Rumah Pohon terlihat dari ketinggian

Dari ketinggian, Rumah Pohon sudah terlihat dengan sinar matahari senja yang begitu cerah seakan matahari masih belum mau terbenam. Kedatangan kami sore itu tepat pukul 16.45 PM. Waktu yang sangat singkat unuk menikmati keindahan Pulau Seribu. Kami hanya memiliki waktu sejam saja untuk menikmati keindahan panorama Pulau Seribu.

Satu persatu tangga kami lewati secara perlahan, setapak demi setapak kami jajaki anak tangga yang masih berupa batu alam. Belum ada tangga yang telah direnovasi. Saat berpapasan dengan pengunjung lain, kami memilih untuk berhenti sejenak dan membiarkan pengunjung lain untuk terlebih dahulu naik keatas. kami tidak ingin terlalu terburu-buru dalam mengambil langkah. Karena akan sangat berbahaya jika memaksakan kaki untuk menuruni tangga secara cepat.
Panorama Pulau Seribu dari samping

Tak lama kami berhenti ada jalan ke arah kiri dengan  pemandangan Pulau Seribu yang begitu cantik nan elok. Deru ombak yang terus berkejaran ke pesisir pantai terlihat begitu indah dari ketinggian. Banyak Tebing menjulang tinggi seakan terlihat seperti imitasinya Wayag Raja Ampat tapi memang tidak sebanyak disana. 

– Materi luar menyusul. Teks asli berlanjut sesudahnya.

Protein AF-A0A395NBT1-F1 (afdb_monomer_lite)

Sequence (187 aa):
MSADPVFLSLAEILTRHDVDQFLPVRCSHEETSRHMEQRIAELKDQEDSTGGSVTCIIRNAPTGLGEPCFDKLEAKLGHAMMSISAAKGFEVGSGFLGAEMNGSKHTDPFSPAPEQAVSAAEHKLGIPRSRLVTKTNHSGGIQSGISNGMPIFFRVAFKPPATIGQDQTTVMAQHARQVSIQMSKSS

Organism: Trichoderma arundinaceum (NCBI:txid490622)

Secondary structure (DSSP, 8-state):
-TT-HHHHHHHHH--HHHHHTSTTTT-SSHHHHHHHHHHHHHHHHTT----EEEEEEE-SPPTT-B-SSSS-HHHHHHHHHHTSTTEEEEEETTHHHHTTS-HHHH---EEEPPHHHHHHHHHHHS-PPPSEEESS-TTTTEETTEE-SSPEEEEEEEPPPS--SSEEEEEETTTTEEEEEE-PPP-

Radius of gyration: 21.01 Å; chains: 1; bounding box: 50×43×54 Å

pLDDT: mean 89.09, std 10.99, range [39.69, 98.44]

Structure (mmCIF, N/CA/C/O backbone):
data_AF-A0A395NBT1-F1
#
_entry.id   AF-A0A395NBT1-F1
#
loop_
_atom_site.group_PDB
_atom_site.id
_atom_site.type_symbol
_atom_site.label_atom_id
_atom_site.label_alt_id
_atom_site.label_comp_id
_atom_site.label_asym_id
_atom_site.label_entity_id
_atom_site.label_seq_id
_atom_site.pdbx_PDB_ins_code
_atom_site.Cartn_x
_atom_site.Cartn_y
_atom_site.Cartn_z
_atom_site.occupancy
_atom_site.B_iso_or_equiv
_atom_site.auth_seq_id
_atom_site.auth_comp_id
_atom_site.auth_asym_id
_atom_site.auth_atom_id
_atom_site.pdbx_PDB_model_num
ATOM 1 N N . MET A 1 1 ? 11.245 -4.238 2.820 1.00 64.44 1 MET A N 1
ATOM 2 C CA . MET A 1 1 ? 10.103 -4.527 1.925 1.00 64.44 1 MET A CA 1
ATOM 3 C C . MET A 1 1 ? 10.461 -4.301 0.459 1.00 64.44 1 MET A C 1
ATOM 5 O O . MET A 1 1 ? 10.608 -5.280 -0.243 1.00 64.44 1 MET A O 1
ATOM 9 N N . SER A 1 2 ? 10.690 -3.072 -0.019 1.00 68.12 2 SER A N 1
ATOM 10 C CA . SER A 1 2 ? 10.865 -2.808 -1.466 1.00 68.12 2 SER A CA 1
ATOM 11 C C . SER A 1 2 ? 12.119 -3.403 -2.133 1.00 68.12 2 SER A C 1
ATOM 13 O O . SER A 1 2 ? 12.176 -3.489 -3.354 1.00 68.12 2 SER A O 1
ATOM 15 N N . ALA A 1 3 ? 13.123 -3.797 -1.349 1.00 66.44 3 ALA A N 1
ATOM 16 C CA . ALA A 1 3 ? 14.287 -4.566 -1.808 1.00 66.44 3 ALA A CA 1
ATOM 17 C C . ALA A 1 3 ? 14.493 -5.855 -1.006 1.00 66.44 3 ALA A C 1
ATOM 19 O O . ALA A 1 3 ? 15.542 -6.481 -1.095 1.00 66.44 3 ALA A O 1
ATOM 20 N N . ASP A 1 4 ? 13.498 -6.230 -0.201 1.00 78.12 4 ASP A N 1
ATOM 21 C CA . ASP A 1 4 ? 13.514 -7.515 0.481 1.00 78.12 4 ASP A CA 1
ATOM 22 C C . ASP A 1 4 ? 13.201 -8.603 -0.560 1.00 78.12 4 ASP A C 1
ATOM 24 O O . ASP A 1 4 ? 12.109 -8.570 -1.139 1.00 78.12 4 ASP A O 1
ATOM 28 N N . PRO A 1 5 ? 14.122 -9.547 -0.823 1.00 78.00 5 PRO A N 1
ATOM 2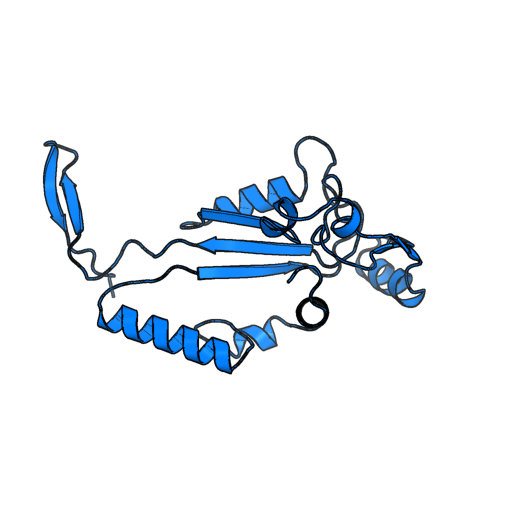9 C CA . PRO A 1 5 ? 13.909 -10.590 -1.820 1.00 78.00 5 PRO A CA 1
ATOM 30 C C . PRO A 1 5 ? 12.666 -11.439 -1.539 1.00 78.00 5 PRO A C 1
ATOM 32 O O . PRO A 1 5 ? 11.990 -11.857 -2.478 1.00 78.00 5 PRO A O 1
ATOM 35 N N . VAL A 1 6 ? 12.326 -11.649 -0.261 1.00 84.12 6 VAL A N 1
ATOM 36 C CA . VAL A 1 6 ? 11.142 -12.421 0.138 1.00 84.12 6 VAL A CA 1
ATOM 37 C C . VAL A 1 6 ? 9.877 -11.689 -0.288 1.00 84.12 6 VAL A C 1
ATOM 39 O O . VAL A 1 6 ? 8.997 -12.280 -0.911 1.00 84.12 6 VAL A O 1
ATOM 42 N N . PHE A 1 7 ? 9.803 -10.383 -0.019 1.00 84.69 7 PHE A N 1
ATOM 43 C CA . PHE A 1 7 ? 8.663 -9.572 -0.440 1.00 84.69 7 PHE A CA 1
ATOM 44 C C . PHE A 1 7 ? 8.560 -9.477 -1.961 1.00 84.69 7 PHE A C 1
ATOM 46 O O . PHE A 1 7 ? 7.461 -9.584 -2.490 1.00 84.69 7 PHE A O 1
ATOM 53 N N . LEU A 1 8 ? 9.672 -9.280 -2.671 1.00 83.25 8 LEU A N 1
ATOM 54 C CA . LEU A 1 8 ? 9.651 -9.186 -4.132 1.00 83.25 8 LEU A CA 1
ATOM 55 C C . LEU A 1 8 ? 9.175 -10.498 -4.768 1.00 83.25 8 LEU A C 1
ATOM 57 O O . LEU A 1 8 ? 8.313 -10.466 -5.642 1.00 83.25 8 LEU A O 1
ATOM 61 N N . SER A 1 9 ? 9.643 -11.643 -4.264 1.00 86.50 9 SER A N 1
ATOM 62 C CA . SER A 1 9 ? 9.143 -12.953 -4.688 1.00 86.50 9 SER A CA 1
ATOM 63 C C . SER A 1 9 ? 7.651 -13.112 -4.385 1.00 86.50 9 SER A C 1
ATOM 65 O O . SER A 1 9 ? 6.889 -13.532 -5.255 1.00 86.50 9 SER A O 1
ATOM 67 N N . LEU A 1 10 ? 7.212 -12.740 -3.177 1.00 86.31 10 LEU A N 1
ATOM 68 C CA . LEU A 1 10 ? 5.802 -12.771 -2.786 1.00 86.31 10 LEU A CA 1
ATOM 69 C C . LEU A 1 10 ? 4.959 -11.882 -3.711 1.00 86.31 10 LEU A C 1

Banyak pengunjung yang mengklaim tidak perlu jauh-jauh ke Raja Ampat karena di Nusa Penida pun juga ada pemandangan yang sama. Sebenarnya setiap destinasi wisata memiliki keunikannya tersendiri. Walaupun Pulau Seribu terlihat hampir sama dengan Wayag Raja Ampat, pasti banyak perbedaan saat mengunjungi destinasi wisata keduanya. Tak perlu berkecil hati dengan biaya yang sangat mahal untuk dapat mencapai kesana. Selagi ada niat pasti ada jalan kok untuk bisa menuju kesana. Asalkan yakin saat itu akan datang diwaktu yang tepat. karena di dunia ini tidak ada yang tidak mungkin. Semangat!!!

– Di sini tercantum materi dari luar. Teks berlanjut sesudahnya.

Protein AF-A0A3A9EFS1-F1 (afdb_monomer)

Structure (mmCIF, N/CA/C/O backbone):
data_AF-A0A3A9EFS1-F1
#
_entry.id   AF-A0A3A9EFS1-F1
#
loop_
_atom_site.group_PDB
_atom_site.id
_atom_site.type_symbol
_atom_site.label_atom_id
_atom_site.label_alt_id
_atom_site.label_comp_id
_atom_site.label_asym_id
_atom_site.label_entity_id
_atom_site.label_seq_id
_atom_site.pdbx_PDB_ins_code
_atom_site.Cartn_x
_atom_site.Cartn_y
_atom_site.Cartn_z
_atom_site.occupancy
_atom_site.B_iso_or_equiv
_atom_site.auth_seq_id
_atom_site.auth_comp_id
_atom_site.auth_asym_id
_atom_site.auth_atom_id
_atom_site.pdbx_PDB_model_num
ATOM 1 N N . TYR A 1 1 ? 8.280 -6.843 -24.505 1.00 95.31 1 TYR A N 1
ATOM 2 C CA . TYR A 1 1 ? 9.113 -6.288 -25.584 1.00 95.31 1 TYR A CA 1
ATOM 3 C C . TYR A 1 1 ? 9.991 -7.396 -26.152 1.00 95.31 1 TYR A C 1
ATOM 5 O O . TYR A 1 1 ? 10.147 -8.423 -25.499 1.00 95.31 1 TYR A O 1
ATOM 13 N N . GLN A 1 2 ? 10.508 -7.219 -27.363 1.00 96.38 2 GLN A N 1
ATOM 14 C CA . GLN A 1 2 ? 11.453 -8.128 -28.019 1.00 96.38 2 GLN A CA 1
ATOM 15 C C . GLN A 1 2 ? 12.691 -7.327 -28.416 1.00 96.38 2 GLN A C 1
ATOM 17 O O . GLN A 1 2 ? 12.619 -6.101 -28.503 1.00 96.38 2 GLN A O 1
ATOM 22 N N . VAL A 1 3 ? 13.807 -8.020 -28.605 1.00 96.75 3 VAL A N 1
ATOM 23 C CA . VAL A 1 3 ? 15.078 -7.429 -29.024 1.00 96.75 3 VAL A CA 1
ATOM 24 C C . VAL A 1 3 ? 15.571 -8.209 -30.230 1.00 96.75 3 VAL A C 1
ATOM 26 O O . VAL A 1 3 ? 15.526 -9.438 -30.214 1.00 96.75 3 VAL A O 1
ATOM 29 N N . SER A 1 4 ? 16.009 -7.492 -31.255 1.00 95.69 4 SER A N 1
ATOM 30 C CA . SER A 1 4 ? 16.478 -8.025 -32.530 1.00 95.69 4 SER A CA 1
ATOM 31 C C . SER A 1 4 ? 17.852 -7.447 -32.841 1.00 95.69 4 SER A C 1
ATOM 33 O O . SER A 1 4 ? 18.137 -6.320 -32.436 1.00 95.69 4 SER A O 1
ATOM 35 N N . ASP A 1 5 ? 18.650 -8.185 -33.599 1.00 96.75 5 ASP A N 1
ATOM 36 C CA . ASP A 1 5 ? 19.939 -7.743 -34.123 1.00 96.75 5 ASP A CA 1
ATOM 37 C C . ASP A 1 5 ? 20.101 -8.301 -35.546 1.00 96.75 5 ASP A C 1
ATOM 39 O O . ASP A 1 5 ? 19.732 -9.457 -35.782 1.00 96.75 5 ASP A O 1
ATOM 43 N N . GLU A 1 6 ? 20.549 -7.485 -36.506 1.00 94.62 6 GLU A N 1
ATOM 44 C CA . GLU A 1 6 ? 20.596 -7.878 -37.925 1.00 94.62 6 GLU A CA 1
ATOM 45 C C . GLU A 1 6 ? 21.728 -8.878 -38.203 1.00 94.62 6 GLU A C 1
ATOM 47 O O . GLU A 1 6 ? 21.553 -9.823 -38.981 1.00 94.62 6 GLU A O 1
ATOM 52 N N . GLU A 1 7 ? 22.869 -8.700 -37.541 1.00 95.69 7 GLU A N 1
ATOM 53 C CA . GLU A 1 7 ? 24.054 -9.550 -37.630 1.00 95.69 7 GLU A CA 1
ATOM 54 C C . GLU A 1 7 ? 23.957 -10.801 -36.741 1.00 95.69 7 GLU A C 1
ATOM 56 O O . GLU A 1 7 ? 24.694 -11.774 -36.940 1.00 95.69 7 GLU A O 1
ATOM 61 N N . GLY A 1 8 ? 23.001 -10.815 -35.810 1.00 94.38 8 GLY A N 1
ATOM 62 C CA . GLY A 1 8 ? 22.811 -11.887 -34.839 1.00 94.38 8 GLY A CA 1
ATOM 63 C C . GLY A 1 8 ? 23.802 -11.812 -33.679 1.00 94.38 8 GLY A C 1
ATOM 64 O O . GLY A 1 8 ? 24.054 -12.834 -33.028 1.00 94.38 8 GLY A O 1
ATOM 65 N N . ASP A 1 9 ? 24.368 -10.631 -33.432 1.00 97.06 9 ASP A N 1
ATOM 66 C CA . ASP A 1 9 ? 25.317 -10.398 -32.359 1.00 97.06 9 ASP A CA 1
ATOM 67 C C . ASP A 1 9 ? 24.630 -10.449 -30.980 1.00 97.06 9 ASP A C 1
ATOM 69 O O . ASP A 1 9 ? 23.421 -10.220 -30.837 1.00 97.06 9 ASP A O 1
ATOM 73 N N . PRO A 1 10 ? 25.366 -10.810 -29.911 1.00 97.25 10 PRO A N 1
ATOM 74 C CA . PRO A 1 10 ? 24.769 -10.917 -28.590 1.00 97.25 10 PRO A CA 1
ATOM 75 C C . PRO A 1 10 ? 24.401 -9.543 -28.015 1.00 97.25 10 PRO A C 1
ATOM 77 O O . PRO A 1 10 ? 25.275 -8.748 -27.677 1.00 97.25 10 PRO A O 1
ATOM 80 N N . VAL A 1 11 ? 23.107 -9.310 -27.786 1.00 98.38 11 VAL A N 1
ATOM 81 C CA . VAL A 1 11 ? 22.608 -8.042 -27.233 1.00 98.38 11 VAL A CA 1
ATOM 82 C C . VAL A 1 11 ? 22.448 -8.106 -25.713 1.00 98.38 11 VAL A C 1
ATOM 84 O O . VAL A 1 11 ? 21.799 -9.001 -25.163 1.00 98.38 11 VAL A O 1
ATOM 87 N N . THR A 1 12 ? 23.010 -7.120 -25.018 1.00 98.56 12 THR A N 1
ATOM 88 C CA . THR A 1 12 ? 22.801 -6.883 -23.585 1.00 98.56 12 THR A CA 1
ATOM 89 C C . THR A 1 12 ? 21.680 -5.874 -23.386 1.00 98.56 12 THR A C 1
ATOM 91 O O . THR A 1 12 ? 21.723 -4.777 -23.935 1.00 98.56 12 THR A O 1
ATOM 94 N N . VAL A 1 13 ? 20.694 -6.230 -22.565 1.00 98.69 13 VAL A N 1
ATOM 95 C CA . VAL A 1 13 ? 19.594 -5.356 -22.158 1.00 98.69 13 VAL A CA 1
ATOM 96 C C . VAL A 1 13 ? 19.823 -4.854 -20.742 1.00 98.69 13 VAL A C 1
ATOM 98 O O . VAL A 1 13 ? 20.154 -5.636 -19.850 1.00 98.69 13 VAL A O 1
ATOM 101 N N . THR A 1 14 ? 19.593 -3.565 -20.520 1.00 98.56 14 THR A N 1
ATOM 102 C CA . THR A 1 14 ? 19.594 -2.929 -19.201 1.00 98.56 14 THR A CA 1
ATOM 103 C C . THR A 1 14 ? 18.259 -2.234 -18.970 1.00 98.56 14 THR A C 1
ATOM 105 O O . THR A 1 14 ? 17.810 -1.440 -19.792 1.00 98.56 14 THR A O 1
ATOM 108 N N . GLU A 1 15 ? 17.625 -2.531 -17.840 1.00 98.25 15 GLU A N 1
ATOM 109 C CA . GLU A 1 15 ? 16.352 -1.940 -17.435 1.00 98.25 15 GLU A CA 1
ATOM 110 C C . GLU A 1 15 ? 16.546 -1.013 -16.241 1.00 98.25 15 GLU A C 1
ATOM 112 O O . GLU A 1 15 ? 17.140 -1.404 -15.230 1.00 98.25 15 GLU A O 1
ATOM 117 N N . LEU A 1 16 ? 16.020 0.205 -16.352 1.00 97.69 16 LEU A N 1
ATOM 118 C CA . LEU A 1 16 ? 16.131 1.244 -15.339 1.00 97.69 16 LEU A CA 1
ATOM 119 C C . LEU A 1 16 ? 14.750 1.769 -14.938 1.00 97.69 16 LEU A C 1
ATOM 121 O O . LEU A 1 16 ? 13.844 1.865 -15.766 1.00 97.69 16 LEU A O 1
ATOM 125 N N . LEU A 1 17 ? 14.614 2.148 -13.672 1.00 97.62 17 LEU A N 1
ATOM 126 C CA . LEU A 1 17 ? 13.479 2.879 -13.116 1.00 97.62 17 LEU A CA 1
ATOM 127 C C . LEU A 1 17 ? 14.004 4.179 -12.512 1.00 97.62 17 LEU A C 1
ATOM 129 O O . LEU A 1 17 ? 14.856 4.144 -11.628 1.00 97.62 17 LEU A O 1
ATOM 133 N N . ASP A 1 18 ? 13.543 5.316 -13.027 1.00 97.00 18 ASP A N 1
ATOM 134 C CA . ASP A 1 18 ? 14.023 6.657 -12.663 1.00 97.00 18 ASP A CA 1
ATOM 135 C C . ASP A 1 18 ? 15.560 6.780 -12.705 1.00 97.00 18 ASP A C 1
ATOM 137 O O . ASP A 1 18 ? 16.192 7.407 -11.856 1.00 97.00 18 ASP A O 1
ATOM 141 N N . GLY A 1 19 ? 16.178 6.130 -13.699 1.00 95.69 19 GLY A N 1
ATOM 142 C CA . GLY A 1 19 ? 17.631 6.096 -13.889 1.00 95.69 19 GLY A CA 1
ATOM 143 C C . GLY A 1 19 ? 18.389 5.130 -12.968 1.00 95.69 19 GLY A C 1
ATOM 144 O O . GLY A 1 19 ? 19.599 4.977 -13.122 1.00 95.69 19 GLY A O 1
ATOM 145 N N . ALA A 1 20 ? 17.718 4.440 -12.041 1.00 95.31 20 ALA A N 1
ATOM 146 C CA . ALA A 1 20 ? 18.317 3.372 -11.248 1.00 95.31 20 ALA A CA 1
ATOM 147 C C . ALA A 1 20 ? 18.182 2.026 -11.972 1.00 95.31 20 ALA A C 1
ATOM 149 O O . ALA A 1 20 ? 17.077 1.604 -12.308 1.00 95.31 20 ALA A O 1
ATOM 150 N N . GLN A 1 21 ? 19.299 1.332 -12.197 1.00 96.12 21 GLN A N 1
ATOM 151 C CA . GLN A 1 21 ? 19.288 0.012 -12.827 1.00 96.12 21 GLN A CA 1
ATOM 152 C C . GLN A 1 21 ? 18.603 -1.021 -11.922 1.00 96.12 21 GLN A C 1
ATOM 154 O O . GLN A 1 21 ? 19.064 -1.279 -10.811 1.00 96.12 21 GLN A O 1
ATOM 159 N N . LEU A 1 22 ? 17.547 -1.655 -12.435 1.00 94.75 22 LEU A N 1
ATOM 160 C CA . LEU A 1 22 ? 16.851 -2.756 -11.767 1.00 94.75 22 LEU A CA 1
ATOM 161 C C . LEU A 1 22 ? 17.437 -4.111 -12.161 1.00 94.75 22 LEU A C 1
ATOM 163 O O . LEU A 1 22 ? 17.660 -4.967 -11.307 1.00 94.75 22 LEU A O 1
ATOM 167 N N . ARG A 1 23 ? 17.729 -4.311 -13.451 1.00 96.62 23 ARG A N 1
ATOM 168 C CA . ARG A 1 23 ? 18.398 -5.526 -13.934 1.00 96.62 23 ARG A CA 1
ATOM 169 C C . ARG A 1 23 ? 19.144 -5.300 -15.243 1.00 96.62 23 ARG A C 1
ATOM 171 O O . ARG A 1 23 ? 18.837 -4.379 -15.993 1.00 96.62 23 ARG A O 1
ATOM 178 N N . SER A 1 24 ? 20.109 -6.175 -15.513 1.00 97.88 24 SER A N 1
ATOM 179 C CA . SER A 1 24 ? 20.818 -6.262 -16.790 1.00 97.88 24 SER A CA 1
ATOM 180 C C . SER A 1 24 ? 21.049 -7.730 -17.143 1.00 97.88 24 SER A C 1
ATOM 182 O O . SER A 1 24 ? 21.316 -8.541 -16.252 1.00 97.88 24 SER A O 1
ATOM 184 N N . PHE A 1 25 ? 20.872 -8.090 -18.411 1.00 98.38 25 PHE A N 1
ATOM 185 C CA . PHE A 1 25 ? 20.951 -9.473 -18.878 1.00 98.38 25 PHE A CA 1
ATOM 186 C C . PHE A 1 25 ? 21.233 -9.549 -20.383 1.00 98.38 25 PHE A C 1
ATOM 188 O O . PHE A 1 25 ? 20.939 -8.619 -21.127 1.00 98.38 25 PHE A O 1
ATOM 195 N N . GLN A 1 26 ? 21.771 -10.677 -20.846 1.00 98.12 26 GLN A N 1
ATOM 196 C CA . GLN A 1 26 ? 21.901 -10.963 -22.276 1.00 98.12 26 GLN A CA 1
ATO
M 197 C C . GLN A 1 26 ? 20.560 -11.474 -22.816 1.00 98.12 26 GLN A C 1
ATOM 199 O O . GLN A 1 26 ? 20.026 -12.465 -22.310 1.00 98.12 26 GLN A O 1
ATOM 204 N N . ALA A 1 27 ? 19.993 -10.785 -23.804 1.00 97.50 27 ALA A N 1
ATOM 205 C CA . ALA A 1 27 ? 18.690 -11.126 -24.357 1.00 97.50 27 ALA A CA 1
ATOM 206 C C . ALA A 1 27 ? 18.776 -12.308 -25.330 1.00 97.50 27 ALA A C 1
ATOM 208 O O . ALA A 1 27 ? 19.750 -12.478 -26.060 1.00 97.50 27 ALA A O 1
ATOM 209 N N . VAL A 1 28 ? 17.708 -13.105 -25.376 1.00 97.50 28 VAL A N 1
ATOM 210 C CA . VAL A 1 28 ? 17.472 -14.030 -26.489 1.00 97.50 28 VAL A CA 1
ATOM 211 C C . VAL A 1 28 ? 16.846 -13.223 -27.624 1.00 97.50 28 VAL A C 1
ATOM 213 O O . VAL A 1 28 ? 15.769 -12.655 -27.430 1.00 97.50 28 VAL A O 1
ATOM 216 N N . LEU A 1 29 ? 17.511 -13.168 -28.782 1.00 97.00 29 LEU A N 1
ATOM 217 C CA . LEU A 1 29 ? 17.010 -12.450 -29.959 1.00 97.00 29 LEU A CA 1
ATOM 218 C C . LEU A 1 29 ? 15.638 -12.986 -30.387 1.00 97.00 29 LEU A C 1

Keindahan Panorama Pulau Seribu
Rumah Pohon Molenteng

Masih melanjutkan perjalanan untuk terus menuruni tangga yang alakadarnya. Kami berkali-kali berpapasan dengan pengunjung dan dengan sapaan yang sama "kakinya kenapa mba?". Kami pun menjawab berkali-kali dengan jawaban yang sama "Jatuh dari motor". Hahhahaa... 

Walaupun agak bosan dengan jawaban yang berulang kali kami ucapkan tapi setidaknya jadi ada rasa iba sama diri sendiri. Sedih banget yaaa sampai segitunya melihat luka kami yang tidak seberapa ini. hihihi..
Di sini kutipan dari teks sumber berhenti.